The Asia Foundation menggandeng Pusat Pengembangan Sumberdaya Wanita (PPSW) menggelar pelatihan di 800 desa di delapan provinsi, yaitu Sulawesi Selatan, Nusa Tenggara Timur, Nusa Tenggara Barat, Jawa Tengah, Jawa Barat, Banten, Riau, dan Kalimantan Selatan. “Kami ingin program seperti ini sampai ke desa-desa. Selama ini belum ada yang sampai ke desa,” tutur Jojor Sri Rezeki Tobing, Program Officer The Asia Foundation, Kamis, 9 September lalu.
Menurut Fitriani Sunarto, Manajer Program PPSW, pelatihan yang mereka gelar menyasar masyarakat desa karena banyak UMKM Indonesia justru menjual produk impor. Adapun produk lokal menghadapi keterbatasan distribusi untuk sampai ke pasar. “Program ini mendukung masyarakat lokal bisa mengolah sumber daya alamnya dan menembus pasar,” kata Fitri di hari yang sama.
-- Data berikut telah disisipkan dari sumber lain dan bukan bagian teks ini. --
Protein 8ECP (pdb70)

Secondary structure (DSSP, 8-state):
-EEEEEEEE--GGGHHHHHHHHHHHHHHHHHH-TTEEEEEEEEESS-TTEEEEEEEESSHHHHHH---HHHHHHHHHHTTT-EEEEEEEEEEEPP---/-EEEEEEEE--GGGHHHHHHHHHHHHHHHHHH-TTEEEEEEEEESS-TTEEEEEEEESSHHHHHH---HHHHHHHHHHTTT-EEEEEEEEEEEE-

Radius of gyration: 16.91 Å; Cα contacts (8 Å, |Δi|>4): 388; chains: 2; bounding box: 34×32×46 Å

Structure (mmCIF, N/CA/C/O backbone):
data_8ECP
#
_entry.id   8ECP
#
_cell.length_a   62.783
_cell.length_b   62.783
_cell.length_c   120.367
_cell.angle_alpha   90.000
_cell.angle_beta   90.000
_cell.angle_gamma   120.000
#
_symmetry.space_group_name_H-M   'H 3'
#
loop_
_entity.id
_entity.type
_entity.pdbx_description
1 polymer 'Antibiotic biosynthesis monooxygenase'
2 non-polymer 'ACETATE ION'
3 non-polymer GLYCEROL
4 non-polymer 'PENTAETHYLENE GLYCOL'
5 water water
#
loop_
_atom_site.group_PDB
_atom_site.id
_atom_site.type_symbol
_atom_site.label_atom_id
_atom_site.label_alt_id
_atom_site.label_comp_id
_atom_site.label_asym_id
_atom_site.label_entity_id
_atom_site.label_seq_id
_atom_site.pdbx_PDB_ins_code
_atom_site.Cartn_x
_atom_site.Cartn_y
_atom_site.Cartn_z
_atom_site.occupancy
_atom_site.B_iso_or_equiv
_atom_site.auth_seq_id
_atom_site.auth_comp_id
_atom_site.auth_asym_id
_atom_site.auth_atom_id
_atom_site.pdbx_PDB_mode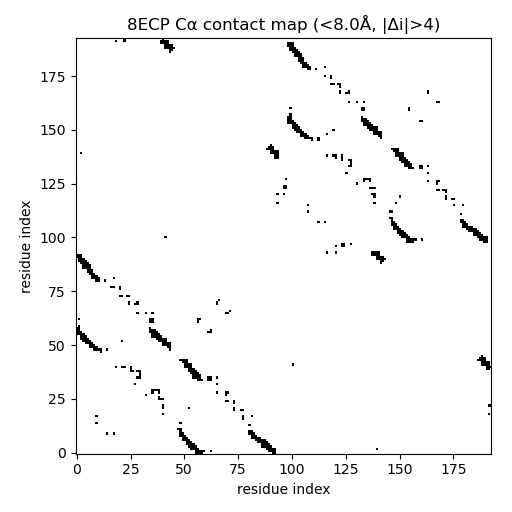l_num
ATOM 1 N N . THR A 1 2 ? -21.58522 -22.69648 22.16386 1.000 22.40472 2 THR A N 1
ATOM 2 C CA . THR A 1 2 ? -21.28396 -22.92077 20.74556 1.000 17.51157 2 THR A CA 1
ATOM 3 C C . THR A 1 2 ? -20.39895 -24.14224 20.52635 1.000 14.26667 2 THR A C 1
ATOM 4 O O . THR A 1 2 ? -19.64385 -24.54099 21.41021 1.000 16.17736 2 THR A O 1
ATOM 8 N N . TYR A 1 3 ? -20.52113 -24.72570 19.33682 1.000 13.57122 3 TYR A N 1
ATOM 9 C CA . TYR A 1 3 ? -19.84216 -25.96085 18.96849 1.000 14.05007 3 TYR A CA 1
ATOM 10 C C . TYR A 1 3 ? -18.81031 -25.62748 17.90560 1.000 13.54769 3 TYR A C 1
ATOM 11 O O . TYR A 1 3 ? -19.15264 -25.07308 16.85642 1.000 14.88659 3 TYR A O 1
ATOM 20 N N . HIS A 1 4 ? -17.55664 -25.94284 18.19319 1.000 11.05841 4 HIS A N 1
ATOM 21 C CA . HIS A 1 4 ? -16.42121 -25.54062 17.37344 1.000 10.76528 4 HIS A CA 1
ATOM 22 C C . HIS A 1 4 ? -15.78222 -26.76628 16.73710 1.000 10.87962 4 HIS A C 1
ATOM 23 O O . HIS A 1 4 ? -15.51426 -27.75350 17.43149 1.000 11.52057 4 HIS A O 1
ATOM 30 N N . VAL A 1 5 ? -15.52559 -26.69084 15.42738 1.000 10.07265 5 VAL A N 1
ATOM 31 C CA . VAL A 1 5 ? -14.94182 -27.78910 14.66472 1.000 9.92788 5 VAL A CA 1
ATOM 32 C C . VAL A 1 5 ? -13.74022 -27.25891 13.90212 1.000 10.49465 5 VAL A C 1
ATOM 33 O O . VAL A 1 5 ? -13.85467 -26.28296 13.15237 1.000 13.12589 5 VAL A O 1
ATOM 37 N N . LEU A 1 6 ? -12.59471 -27.90839 14.06985 1.000 10.32003 6 LEU A N 1
ATOM 38 C CA . LEU A 1 6 ? -11.36912 -27.51932 13.37594 1.000 8.89368 6 LEU A CA 1
ATOM 39 C C . LEU A 1 6 ? -10.96624 -28.62599 12.41124 1.000 8.47863 6 LEU A C 1
ATOM 40 O O . LEU A 1 6 ? -10.73837 -29.76221 12.83590 1.000 10.49582 6 LEU A O 1
ATOM 45 N N . VAL A 1 7 ? -10.87192 -28.28901 11.13074 1.000 11.51415 7 VAL A N 1
ATOM 46 C CA . VAL A 1 7 ? -10.63739 -29.25054 10.05974 1.000 10.81343 7 VAL A CA 1
ATOM 47 C C . VAL A 1 7 ? -9.31659 -28.91637 9.38556 1.000 11.48755 7 VAL A C 1
ATOM 48 O O . VAL A 1 7 ? -9.01457 -27.74206 9.13603 1.000 12.97082 7 VAL A O 1
ATOM 52 N N . GLN A 1 8 ? -8.54637 -29.94553 9.04845 1.000 11.01207 8 GLN A N 1
ATOM 53 C CA . GLN A 1 8 ? -7.26867 -29.75689 8.37107 1.000 12.63840 8 GLN A CA 1
ATOM 54 C C . GLN A 1 8 ? -7.26837 -30.45829 7.02081 1.000 8.07315 8 GLN A C 1
ATOM 55 O O . GLN A 1 8 ? -7.74297 -31.58898 6.90394 1.000 10.94687 8 GLN A O 1
ATOM 61 N N . PHE A 1 9 ? -6.72232 -29.77949 6.00210 1.000 10.06418 9 PHE A N 1
ATOM 62 C CA . PHE A 1 9 ? -6.54652 -30.32956 4.66012 1.000 9.20737 9 PHE A CA 1
ATOM 63 C C . PHE A 1 9 ? -5.12038 -30.07305 4.18536 1.000 12.27834 9 PHE A C 1
ATOM 64 O O . PHE A 1 9 ? -4.50255 -29.06079 4.53574 1.000 11.45185 9 PHE A O 1
ATOM 72 N N . ASP A 1 10 ? -4.60582 -30.98393 3.35663 1.000 9.72588 10 ASP A N 1
ATOM 73 C CA . ASP A 1 10 ? -3.33797 -30.79196 2.66670 1.000 11.88480 10 ASP A CA 1
ATOM 74 C C . ASP A 1 10 ? -3.60671 -30.84095 1.17077 1.000 10.25619 10 ASP A C 1
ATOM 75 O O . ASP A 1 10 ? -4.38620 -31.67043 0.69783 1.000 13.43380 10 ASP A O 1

Upaya melatih masyarakat desa menggunakan instrumen ekonomi digital, yaitu Internet, tersebut memang cenderung masih pada tahap dasar. Misalnya, peserta dilatih membuat akun e-mail dan memanfaatkan media sosial untuk berdagang, juga diberi kisi-kisi berniaga di lokapasar.
MELAJU TAPI TAK MERATA
PENETRASI Internet di Indonesia melonjak tajam sedekade terakhir. Namun kajian Bank Dunia berjudul “Beyond Unicorns: Harnessing Digital Technologies for Inclusion in Indonesia” mencatat sejumlah permasalahan. Hampir separuh penduduk usia dewasa belum terhubung dengan Internet. Selain itu, penetrasi Internet tak merata. Proporsi penduduk dewasa di perkotaan, misalnya, jauh lebih tinggi dibanding masyarakat perdesaan. Walhasil, kue ekonomi digital yang terus mengembang ditengarai belum dinikmati oleh seluruh populasi.
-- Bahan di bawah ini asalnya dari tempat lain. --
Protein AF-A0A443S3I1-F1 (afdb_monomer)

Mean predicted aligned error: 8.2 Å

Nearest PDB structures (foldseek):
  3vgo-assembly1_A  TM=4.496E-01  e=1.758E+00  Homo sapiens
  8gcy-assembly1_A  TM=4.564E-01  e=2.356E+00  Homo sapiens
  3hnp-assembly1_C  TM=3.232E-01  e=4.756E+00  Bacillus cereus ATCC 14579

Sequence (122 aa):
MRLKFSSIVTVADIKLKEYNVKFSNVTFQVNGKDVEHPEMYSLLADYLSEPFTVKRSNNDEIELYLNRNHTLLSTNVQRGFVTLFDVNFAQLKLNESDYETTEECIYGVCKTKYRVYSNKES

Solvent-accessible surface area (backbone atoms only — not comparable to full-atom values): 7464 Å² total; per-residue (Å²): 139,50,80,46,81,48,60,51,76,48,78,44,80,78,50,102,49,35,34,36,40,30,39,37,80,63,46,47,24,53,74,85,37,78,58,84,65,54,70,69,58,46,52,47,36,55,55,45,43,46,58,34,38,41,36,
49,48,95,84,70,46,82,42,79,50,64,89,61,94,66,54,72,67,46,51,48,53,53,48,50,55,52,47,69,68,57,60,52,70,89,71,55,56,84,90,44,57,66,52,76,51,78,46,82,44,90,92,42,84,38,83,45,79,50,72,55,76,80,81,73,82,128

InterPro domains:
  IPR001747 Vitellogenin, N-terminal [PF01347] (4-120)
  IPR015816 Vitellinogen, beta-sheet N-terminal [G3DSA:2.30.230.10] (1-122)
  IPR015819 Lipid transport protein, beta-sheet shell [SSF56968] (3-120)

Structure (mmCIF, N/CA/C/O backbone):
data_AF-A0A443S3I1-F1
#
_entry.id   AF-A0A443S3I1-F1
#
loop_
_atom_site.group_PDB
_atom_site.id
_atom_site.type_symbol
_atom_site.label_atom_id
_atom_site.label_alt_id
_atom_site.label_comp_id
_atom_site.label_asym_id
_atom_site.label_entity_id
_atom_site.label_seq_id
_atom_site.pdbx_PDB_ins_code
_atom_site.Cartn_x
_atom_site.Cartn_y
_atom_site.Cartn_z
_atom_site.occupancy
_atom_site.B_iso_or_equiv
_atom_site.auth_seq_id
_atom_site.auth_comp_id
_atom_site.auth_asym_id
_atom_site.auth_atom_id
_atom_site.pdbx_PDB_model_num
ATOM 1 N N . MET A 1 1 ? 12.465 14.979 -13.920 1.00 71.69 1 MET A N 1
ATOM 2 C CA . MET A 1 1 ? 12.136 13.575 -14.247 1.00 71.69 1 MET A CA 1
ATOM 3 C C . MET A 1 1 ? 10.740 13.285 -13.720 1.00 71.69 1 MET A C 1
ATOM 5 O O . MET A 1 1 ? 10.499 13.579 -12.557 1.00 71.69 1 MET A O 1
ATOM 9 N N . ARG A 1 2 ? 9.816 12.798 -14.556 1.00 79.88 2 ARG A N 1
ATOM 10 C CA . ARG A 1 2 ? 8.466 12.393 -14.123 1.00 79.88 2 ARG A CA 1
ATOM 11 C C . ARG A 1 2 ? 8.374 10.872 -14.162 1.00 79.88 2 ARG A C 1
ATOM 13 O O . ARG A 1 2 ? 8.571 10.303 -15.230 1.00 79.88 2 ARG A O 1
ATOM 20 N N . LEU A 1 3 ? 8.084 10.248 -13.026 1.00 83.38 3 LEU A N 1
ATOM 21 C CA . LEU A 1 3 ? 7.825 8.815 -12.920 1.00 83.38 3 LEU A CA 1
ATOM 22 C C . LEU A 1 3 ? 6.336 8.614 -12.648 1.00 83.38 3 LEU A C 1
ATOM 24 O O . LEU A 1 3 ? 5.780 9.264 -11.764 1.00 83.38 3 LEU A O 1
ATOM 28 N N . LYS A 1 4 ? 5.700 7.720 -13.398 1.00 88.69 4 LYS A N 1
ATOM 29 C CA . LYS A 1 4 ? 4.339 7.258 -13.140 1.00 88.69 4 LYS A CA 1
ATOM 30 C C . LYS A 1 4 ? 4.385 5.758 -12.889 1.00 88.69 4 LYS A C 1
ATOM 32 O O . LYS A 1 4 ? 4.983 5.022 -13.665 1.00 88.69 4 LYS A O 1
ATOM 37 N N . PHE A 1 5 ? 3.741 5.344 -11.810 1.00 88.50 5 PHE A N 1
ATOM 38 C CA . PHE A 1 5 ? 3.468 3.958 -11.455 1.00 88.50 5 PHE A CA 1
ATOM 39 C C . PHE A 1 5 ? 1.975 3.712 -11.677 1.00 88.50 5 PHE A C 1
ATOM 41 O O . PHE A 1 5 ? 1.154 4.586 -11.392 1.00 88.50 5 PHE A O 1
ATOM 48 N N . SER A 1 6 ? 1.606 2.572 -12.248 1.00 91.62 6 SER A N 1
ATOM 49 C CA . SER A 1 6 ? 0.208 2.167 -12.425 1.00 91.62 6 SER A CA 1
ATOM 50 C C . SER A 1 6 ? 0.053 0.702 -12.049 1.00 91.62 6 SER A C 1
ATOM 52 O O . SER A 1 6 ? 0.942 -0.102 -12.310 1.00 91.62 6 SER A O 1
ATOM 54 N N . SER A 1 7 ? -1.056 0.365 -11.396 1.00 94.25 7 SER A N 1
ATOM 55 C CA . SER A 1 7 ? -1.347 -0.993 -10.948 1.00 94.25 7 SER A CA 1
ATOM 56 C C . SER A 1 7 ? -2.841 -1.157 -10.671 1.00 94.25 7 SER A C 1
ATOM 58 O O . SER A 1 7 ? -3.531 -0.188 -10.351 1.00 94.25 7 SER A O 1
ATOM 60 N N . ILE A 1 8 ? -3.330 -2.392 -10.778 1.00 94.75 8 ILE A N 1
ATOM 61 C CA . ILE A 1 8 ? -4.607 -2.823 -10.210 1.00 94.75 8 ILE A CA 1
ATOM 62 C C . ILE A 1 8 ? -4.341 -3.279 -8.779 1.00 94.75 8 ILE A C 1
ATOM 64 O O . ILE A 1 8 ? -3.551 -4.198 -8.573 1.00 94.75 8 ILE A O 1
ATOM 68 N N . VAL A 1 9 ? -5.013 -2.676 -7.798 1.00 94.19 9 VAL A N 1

Pelatihan dasar itu, menurut Fitri, sudah lebih dari cukup untuk menaikkan level masyarakat desa dari sebelumnya cenderung menggunakan Internet untuk bersenang-senang menjadi berkegiatan produktif. “Kalau dikatakan mereka berani memulai usaha setelah ikut pelatihan, saya percaya 50 persen dari mereka yang ikut sudah memulainya atau minimal mencari pekerjaan secara online,” ucap Fitri.
Salah satu yang menikmati pelatihan ini adalah bisnis emping melinjo bermerek Keceprek Ratu, usaha pembuatan hingga pemasaran keceprek alias emping yang digagas Rini Chanifah, 29 tahun. Rini adalah relawan PPSW tingkat desa yang melatih puluhan warga Desa Cikedal, Pandeglang, Banten, salah satu wilayah penerima manfaat program Google.
Setelah melatih warga desa, Rini mengajak dua peserta pelatihan mengembangkan emping melinjo yang sudah menjadi trademark desa itu agar bisa masuk ke dua pasar online sekaligus, Tokopedia dan Shopee. Di pasar daring itu, Keceprek Ratu dengan varian rasa Cabe Ijo kemasan 250 gram dihargai Rp 20 ribu—belum mencakup ongkos kirim. “Sebelumnya perajin keceprek di sini memasarkan dari pintu ke pintu,” ujar Rini, Jumat, 1 Oktober lalu. “Sering juga disetor ke tengkulak untuk jadi oleh-oleh khas Pandeglang.”
Rini memulai Keceprek Ratu pada pertengahan 2019. Kini, setelah masuk ke pasar online sejak 2020, perusahaan kecil-kecilan itu telah melibatkan 20 orang. Sepuluh orang menjadi perajin keceprek, sisanya di bagian pemasaran.
Selain Google, Tokopedia menggelar program pelatihan bagi para pelaku UMKM agar mereka bisa menembus pasar online. Tokopedia antara lain menggelar kerja sama dengan Migrant Care untuk melatih buruh migran yang baru pulang dari luar negeri membuka usaha.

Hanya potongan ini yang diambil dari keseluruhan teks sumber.